You are viewing a plain text version of this content. The canonical link for it is here.
Posted to mapreduce-user@hadoop.apache.org by "real great.." <gr...@gmail.com> on 2011/02/23 04:42:29 UTC

easiest way to install hadoop

Hi,
Very trivial question.
Which is the easiest way to install hadoop?
i mean which distribution should i go for?? apache or cloudera?
n which is the easiest os for hadoop?

-- 
Regards,
R.V.

Re: easiest way to install hadoop

Posted by Sonal Goyal <so...@gmail.com>.
You can also check Apache Whirr.

Thanks and Regards,
Sonal
<https://github.com/sonalgoyal/hiho>Connect Hadoop with databases,
Salesforce, FTP servers and others <https://github.com/sonalgoyal/hiho>
Nube Technologies <http://www.nubetech.co>

<http://in.linkedin.com/in/sonalgoyal>





On Wed, Feb 23, 2011 at 11:48 AM, Pavan <ya...@gmail.com> wrote:

>
> Yes, Cloudera distribution helps you the most if you are not quite familiar
> with hadoop and its ecosystem. Good documentation. CDH3 Beta 4 was released
> recently. Having said this, if you are looking for evaluation/testing
> purposes, I suggest you try the virtual appliance from cloudera first,
> before you make any final decisions:
> http://cloudera-vm.s3.amazonaws.com/cloudera-demo-0.3.5.tar.bz2?downloads
>
> We are using Red Hat (and thus I assume Cent OS) in PRODUCTION and are
> quite happy. I personally use cloudera in my ubuntu laptop and equally
> happy.
>
> *Pavan Yara*
> ***@yarapavan
> *
>
>
> On Wed, Feb 23, 2011 at 9:20 AM, Nick Jones <da...@gmail.com> wrote:
>
>> I found Cloudera's distribution easy to use, but it's the only thing I
>> tried.
>>
>> Nick
>>
>>
>>
>> On Tue, Feb 22, 2011 at 9:42 PM, real great..
>> <gr...@gmail.com> wrote:
>> > Hi,
>> > Very trivial question.
>> > Which is the easiest way to install hadoop?
>> > i mean which distribution should i go for?? apache or cloudera?
>> > n which is the easiest os for hadoop?
>> >
>> > --
>> > Regards,
>> > R.V.
>> >
>>
>
>

Re: easiest way to install hadoop

Posted by Pavan <ya...@gmail.com>.
Yes, Cloudera distribution helps you the most if you are not quite familiar
with hadoop and its ecosystem.
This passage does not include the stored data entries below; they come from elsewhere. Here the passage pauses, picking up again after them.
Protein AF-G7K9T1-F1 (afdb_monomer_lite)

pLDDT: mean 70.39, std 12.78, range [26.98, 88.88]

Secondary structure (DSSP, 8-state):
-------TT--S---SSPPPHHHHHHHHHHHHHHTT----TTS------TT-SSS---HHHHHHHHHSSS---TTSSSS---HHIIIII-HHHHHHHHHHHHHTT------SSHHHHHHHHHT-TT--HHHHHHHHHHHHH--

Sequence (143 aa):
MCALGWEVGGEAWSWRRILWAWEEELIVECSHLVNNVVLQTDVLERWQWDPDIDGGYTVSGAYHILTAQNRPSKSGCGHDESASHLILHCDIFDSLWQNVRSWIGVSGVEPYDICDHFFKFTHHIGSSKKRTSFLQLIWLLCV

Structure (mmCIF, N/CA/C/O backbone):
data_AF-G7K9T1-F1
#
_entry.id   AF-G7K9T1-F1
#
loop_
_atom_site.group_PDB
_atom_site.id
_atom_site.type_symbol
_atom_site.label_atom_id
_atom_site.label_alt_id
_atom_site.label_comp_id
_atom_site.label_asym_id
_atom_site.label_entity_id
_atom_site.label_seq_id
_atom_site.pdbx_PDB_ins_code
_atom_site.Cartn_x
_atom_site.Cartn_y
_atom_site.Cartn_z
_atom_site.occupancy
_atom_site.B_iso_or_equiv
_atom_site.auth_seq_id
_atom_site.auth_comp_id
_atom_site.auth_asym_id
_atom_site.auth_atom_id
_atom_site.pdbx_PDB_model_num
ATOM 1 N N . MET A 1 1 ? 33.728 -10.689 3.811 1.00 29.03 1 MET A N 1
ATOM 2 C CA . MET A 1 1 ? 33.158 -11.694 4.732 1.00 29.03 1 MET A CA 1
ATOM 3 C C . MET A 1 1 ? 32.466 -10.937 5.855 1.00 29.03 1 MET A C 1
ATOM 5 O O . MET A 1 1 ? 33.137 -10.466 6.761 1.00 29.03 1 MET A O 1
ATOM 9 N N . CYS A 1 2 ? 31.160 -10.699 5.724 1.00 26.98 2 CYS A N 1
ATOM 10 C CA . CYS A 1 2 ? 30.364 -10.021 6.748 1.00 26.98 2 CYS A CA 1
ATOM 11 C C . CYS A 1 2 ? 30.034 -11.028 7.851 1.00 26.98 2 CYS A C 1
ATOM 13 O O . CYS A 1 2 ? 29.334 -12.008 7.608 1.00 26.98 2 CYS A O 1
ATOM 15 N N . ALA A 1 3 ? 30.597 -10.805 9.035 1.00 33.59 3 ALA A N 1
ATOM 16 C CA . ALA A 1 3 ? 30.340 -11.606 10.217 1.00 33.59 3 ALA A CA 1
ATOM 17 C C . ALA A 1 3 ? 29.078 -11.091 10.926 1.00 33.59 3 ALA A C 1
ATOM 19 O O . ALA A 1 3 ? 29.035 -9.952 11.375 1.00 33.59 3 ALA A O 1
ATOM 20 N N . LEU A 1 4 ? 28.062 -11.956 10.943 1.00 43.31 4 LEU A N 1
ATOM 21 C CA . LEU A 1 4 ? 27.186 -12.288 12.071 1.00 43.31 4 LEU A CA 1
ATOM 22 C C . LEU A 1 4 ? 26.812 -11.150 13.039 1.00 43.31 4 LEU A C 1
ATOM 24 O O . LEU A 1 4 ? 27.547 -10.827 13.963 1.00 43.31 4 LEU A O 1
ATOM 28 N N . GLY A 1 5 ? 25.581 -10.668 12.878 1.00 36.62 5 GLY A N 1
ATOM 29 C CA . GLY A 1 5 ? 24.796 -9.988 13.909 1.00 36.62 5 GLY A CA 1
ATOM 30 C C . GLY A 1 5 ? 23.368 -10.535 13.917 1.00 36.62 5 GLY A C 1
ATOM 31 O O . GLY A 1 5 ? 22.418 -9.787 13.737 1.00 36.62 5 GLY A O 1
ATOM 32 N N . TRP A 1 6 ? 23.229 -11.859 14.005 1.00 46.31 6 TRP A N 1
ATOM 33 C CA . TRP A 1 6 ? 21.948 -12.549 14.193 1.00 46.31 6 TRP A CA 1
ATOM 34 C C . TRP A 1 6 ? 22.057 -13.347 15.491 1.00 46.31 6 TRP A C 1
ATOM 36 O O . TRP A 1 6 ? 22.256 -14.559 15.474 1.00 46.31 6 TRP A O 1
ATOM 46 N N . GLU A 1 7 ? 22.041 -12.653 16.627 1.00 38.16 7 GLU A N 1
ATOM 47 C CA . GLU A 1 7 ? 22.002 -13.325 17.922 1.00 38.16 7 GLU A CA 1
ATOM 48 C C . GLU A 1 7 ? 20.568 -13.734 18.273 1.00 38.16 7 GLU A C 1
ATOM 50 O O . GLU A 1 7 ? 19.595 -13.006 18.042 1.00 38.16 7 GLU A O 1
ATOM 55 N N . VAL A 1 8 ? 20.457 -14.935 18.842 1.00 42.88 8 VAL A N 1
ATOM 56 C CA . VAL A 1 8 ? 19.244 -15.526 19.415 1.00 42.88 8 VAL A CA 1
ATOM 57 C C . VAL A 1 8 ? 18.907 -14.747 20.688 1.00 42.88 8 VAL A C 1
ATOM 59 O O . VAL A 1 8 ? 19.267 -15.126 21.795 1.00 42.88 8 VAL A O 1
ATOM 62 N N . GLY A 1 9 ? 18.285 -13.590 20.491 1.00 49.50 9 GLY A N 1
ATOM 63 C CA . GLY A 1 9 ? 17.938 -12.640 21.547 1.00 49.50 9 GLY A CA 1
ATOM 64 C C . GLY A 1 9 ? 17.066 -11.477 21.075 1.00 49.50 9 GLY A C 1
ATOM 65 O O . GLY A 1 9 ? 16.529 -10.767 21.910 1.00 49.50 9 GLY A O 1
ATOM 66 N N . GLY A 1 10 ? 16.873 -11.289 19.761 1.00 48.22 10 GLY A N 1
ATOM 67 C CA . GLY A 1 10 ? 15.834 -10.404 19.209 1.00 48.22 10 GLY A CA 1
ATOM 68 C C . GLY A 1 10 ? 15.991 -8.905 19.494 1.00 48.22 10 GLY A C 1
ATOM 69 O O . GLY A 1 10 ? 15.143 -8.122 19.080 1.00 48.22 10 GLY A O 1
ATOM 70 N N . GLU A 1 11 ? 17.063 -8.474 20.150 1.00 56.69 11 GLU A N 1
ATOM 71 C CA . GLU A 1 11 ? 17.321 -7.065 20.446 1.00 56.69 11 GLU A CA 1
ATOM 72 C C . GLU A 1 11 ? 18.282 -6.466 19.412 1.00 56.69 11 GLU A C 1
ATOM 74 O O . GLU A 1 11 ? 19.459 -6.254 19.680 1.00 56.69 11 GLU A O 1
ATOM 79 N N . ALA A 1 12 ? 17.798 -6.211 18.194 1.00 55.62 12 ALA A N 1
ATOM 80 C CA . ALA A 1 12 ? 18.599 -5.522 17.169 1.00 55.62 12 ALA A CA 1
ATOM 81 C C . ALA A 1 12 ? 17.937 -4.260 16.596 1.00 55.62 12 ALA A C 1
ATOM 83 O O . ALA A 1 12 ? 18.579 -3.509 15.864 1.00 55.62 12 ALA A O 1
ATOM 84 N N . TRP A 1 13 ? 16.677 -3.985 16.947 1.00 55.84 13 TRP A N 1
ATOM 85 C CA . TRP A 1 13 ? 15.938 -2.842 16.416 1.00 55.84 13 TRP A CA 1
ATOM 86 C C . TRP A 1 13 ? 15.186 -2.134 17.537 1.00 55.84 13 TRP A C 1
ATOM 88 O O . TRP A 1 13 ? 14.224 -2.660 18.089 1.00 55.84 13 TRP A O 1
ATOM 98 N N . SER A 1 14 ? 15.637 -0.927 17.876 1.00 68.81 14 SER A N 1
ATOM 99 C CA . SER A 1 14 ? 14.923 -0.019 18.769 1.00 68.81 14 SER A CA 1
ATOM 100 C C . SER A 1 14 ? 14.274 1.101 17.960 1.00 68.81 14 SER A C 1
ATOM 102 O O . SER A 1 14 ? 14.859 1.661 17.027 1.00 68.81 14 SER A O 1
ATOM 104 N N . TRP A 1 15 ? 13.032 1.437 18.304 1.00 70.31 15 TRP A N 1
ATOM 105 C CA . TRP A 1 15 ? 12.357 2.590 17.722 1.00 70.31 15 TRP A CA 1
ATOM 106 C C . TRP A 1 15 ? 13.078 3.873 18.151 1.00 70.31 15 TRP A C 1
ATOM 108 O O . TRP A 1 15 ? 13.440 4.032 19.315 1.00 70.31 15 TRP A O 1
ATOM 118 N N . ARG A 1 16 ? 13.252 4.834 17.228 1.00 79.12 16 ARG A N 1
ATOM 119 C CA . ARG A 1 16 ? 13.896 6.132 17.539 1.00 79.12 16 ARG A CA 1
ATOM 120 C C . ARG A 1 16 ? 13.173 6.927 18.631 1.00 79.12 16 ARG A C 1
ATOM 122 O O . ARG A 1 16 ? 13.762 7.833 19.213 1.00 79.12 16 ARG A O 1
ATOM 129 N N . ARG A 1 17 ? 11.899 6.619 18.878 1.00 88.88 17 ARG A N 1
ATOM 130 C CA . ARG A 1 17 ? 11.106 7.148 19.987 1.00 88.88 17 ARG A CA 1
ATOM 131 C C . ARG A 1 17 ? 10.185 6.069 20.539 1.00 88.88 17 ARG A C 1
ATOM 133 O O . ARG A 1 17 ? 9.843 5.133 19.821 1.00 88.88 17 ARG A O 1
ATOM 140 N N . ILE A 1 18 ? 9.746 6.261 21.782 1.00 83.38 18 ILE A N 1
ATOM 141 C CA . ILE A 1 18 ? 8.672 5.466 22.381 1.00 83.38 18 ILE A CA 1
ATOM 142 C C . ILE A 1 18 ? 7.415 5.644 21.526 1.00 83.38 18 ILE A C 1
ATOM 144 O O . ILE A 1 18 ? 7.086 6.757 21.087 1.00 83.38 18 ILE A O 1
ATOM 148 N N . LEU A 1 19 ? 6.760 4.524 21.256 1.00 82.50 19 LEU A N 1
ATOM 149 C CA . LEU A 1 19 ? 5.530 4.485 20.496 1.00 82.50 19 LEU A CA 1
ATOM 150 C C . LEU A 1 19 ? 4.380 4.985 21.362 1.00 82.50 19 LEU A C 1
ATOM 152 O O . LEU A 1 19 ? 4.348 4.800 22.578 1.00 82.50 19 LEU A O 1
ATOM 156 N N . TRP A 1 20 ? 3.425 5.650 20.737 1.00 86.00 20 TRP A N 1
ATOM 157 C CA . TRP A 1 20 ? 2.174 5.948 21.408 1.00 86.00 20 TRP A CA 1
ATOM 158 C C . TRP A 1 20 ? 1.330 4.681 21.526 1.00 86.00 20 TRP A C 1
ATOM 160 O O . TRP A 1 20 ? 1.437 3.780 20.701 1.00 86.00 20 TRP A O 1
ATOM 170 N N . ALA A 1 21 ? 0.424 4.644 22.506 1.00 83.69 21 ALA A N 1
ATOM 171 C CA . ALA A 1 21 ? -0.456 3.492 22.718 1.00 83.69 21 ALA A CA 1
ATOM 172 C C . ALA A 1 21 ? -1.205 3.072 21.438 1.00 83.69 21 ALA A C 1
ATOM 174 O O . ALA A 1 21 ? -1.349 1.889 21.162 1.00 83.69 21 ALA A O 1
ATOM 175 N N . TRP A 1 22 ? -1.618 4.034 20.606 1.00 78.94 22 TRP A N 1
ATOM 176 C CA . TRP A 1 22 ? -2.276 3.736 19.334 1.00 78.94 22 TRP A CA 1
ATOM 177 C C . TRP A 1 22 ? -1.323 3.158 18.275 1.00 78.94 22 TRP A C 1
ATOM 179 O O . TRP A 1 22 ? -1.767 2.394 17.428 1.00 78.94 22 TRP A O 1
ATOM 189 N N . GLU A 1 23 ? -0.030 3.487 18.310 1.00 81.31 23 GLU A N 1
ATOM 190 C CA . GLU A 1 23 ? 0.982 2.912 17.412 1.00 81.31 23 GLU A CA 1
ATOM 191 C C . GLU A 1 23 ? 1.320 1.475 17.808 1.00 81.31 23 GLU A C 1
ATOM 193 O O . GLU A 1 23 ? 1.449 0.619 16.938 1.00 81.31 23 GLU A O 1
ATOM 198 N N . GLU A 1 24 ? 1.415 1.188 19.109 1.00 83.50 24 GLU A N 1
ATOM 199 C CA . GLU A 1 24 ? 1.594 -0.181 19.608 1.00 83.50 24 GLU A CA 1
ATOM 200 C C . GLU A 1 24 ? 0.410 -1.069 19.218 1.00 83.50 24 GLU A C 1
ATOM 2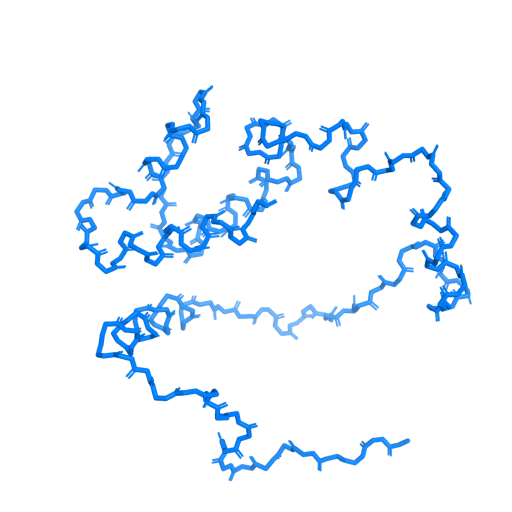02 O O . GLU A 1 24 ? 0.592 -2.179 18.724 1.00 83.50 24 GLU A O 1
ATOM 207 N N . GLU A 1 25 ? -0.811 -0.557 19.364 1.00 82.50 25 GLU A N 1
ATOM 208 C CA . GLU A 1 25 ? -2.017 -1.261 18.934 1.00 82.50 25 GLU A CA 1
ATOM 209 C C . GLU A 1 25 ? -2.052 -1.489 17.418 1.00 82.50 25 GLU A C 1
ATOM 211 O O . GLU A 1 25 ? -2.433 -2.576 16.982 1.00 82.50 25 GLU A O 1
ATOM 216 N N . LEU A 1 26 ? -1.623 -0.504 16.614 1.00 79.25 26 LEU A N 1
ATOM 217 C CA . LEU A 1 26 ? -1.465 -0.688 15.170 1.00 79.25 26 LEU A CA 1
ATOM 218 C C . LEU A 1 26 ? -0.441 -1.781 14.872 1.00 79.25 26 LEU A C 1
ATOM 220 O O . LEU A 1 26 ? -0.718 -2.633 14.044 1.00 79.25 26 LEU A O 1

Good documentation. CDH3 Beta 4 was released
recently. Having said this, if you are looking for evaluation/testing
purposes, I suggest you try the virtual appliance from cloudera first,
before you make any final decisions:
http://cloudera-vm.s3.amazonaws.com/cloudera-demo-0.3.5.tar.bz2?downloads

We are using Red Hat (and thus I assume Cent OS) in PRODUCTION and are quite
happy. I personally use cloudera in my ubuntu laptop and equally happy.

*Pavan Yara*
***@yarapavan
*

On Wed, Feb 23, 2011 at 9:20 AM, Nick Jones <da...@gmail.com> wrote:

> I found Cloudera's distribution easy to use, but it's the only thing I
> tried.
>
> Nick
>
>
>
> On Tue, Feb 22, 2011 at 9:42 PM, real great..
> <gr...@gmail.com> wrote:
> > Hi,
> > Very trivial question.
> > Which is the easiest way to install hadoop?
> > i mean which distribution should i go for?? apache or cloudera?
> > n which is the easiest os for hadoop?
> >
> > --
> > Regards,
> > R.V.
> >
>

Re: easiest way to install hadoop

Posted by Nick Jones <da...@gmail.com>.
I found Cloudera's distribution easy to use, but it's the only thing I tried.

Nick



On Tue, Feb 22, 2011 at 9:42 PM, real great..
<gr...@gmail.com> wrote:
> Hi,
> Very trivial question.
> Which is the easiest way to install hadoop?
> i mean which distribution should i go for?? apache or cloudera?
> n which is the easiest os for hadoop?
>
> --
> Regards,
> R.V.
>

Re: easiest way to install hadoop

Posted by Eric Yang <ey...@yahoo-inc.com>.
Hi,

For anyone who is interested in installing Yahoo patched hadoop 0.20.2+ ( branch-0.20-security) in rpm or debian form.  There is a new option.  There are proposals from Owen to standardize Hadoop deployment in https://issues.apache.org/jira/browse/HADOOP-6255.  I created rpm/debian packages from the patch, and it's two rpm/dpkg install commands to get a single node cluster running on RHEL/CentOS 5.5/Ubuntu 10.10.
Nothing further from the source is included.